__Exercise instructions__. Restate the lines exactly, starting at the line that contains "ATOM 82 O O" and finishing with the final line of the records.

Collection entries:
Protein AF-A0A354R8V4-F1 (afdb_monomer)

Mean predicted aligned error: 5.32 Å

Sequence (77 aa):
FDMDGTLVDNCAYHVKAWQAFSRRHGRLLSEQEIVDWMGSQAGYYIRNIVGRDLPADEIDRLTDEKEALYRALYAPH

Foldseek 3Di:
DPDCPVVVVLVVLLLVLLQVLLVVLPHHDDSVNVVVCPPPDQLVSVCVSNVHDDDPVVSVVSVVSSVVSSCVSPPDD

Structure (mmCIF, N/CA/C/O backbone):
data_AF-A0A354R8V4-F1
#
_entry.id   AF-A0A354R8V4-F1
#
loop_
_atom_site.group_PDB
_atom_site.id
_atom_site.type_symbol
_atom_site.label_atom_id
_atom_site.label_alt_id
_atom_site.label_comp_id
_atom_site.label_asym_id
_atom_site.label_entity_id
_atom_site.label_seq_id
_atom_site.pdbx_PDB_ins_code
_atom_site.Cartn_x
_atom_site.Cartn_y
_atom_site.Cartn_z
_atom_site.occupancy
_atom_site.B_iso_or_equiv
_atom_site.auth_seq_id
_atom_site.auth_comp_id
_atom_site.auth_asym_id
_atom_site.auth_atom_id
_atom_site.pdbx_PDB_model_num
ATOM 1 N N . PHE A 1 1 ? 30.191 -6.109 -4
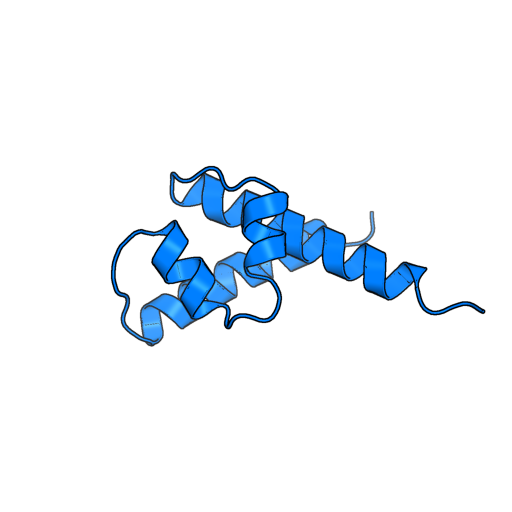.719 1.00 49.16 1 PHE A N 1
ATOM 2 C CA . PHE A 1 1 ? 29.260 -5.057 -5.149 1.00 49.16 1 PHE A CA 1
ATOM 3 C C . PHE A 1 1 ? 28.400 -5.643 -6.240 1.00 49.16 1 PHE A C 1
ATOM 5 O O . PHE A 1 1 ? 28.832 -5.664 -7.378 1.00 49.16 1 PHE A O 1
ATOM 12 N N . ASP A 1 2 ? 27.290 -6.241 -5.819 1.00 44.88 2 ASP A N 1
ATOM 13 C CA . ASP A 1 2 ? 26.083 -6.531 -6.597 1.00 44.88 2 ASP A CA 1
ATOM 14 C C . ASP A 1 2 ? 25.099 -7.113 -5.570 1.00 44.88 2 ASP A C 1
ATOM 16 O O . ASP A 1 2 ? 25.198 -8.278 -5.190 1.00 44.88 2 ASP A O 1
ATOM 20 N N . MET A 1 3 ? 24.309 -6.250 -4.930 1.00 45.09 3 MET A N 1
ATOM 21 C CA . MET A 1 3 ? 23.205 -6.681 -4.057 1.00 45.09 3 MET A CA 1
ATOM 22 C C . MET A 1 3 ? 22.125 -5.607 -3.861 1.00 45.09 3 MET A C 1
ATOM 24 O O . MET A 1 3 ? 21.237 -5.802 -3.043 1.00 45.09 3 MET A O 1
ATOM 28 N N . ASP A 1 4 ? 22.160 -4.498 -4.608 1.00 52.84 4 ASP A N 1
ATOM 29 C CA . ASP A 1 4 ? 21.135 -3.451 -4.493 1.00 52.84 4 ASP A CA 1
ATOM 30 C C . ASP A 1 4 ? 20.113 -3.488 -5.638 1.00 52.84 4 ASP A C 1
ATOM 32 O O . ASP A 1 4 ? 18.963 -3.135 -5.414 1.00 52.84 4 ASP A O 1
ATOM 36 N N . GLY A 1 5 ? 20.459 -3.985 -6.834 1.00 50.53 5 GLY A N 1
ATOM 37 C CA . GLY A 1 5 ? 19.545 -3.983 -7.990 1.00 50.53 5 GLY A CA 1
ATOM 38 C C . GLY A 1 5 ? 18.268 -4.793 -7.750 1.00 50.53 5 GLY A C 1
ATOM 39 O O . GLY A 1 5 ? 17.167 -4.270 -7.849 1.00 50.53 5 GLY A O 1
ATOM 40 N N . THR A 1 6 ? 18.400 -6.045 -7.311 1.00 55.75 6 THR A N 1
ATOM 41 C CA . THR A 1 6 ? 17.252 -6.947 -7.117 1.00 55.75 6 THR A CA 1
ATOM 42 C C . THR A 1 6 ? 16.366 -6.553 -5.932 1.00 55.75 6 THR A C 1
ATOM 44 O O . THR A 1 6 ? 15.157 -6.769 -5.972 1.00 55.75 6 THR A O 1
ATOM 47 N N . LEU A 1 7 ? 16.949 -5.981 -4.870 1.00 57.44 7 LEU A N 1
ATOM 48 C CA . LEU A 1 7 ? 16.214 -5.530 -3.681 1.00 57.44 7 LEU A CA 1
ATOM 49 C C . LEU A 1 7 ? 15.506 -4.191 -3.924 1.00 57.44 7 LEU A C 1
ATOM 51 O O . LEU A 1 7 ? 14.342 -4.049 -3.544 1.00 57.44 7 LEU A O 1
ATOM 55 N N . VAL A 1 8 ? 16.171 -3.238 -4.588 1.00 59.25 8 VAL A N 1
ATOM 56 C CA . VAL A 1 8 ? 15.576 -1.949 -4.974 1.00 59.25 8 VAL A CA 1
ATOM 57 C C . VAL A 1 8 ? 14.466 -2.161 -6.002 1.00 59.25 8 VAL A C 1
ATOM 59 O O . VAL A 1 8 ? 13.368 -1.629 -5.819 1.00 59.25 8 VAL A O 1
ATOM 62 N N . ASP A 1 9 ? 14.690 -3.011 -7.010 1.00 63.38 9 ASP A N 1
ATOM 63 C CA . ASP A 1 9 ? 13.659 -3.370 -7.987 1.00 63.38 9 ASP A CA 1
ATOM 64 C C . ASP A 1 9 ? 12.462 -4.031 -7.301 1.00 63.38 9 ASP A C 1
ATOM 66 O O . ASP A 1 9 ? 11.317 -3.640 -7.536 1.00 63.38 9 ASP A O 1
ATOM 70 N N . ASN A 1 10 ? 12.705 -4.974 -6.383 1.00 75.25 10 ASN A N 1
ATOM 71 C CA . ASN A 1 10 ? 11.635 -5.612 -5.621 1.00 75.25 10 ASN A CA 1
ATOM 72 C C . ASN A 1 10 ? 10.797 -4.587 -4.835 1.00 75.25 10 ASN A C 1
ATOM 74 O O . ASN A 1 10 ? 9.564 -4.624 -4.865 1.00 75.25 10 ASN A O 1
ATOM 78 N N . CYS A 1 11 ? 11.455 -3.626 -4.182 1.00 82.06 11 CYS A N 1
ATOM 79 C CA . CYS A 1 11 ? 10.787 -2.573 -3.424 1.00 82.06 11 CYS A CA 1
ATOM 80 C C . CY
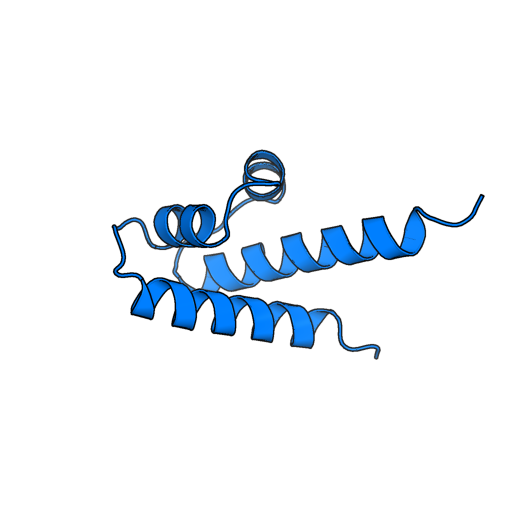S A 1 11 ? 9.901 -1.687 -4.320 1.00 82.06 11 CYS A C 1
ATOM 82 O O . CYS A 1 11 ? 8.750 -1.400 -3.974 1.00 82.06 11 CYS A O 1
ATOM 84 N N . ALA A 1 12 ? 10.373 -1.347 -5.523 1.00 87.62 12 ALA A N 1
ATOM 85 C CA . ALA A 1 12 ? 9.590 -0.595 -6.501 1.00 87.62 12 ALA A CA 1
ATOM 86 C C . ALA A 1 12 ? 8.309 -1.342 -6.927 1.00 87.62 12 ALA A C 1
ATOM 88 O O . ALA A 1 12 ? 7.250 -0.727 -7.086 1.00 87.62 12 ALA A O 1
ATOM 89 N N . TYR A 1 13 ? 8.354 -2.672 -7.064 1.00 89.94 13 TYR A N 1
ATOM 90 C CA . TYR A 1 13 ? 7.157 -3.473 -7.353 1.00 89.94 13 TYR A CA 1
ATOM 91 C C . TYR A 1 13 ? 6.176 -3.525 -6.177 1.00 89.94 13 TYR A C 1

__Answer__.
ATOM 82 O O . CYS A 1 11 ? 8.750 -1.400 -3.974 1.00 82.06 11 CYS A O 1
ATOM 84 N N . ALA A 1 12 ? 10.373 -1.347 -5.523 1.00 87.62 12 ALA A N 1
ATOM 85 C CA . ALA A 1 12 ? 9.590 -0.595 -6.501 1.00 87.62 12 ALA A CA 1
ATOM 86 C C . ALA A 1 12 ? 8.309 -1.342 -6.927 1.00 87.62 12 ALA A C 1
ATOM 88 O O . ALA A 1 12 ? 7.250 -0.727 -7.086 1.00 87.62 12 ALA A O 1
ATOM 89 N N . TYR A 1 13 ? 8.354 -2.672 -7.064 1.00 89.94 13 TYR A N 1
ATOM 90 C CA . TYR A 1 13 ? 7.157 -3.473 -7.353 1.00 89.94 13 TYR A CA 1
ATOM 91 C C . TYR A 1 13 ? 6.176 -3.525 -6.177 1.00 89.94 13 TYR A C 1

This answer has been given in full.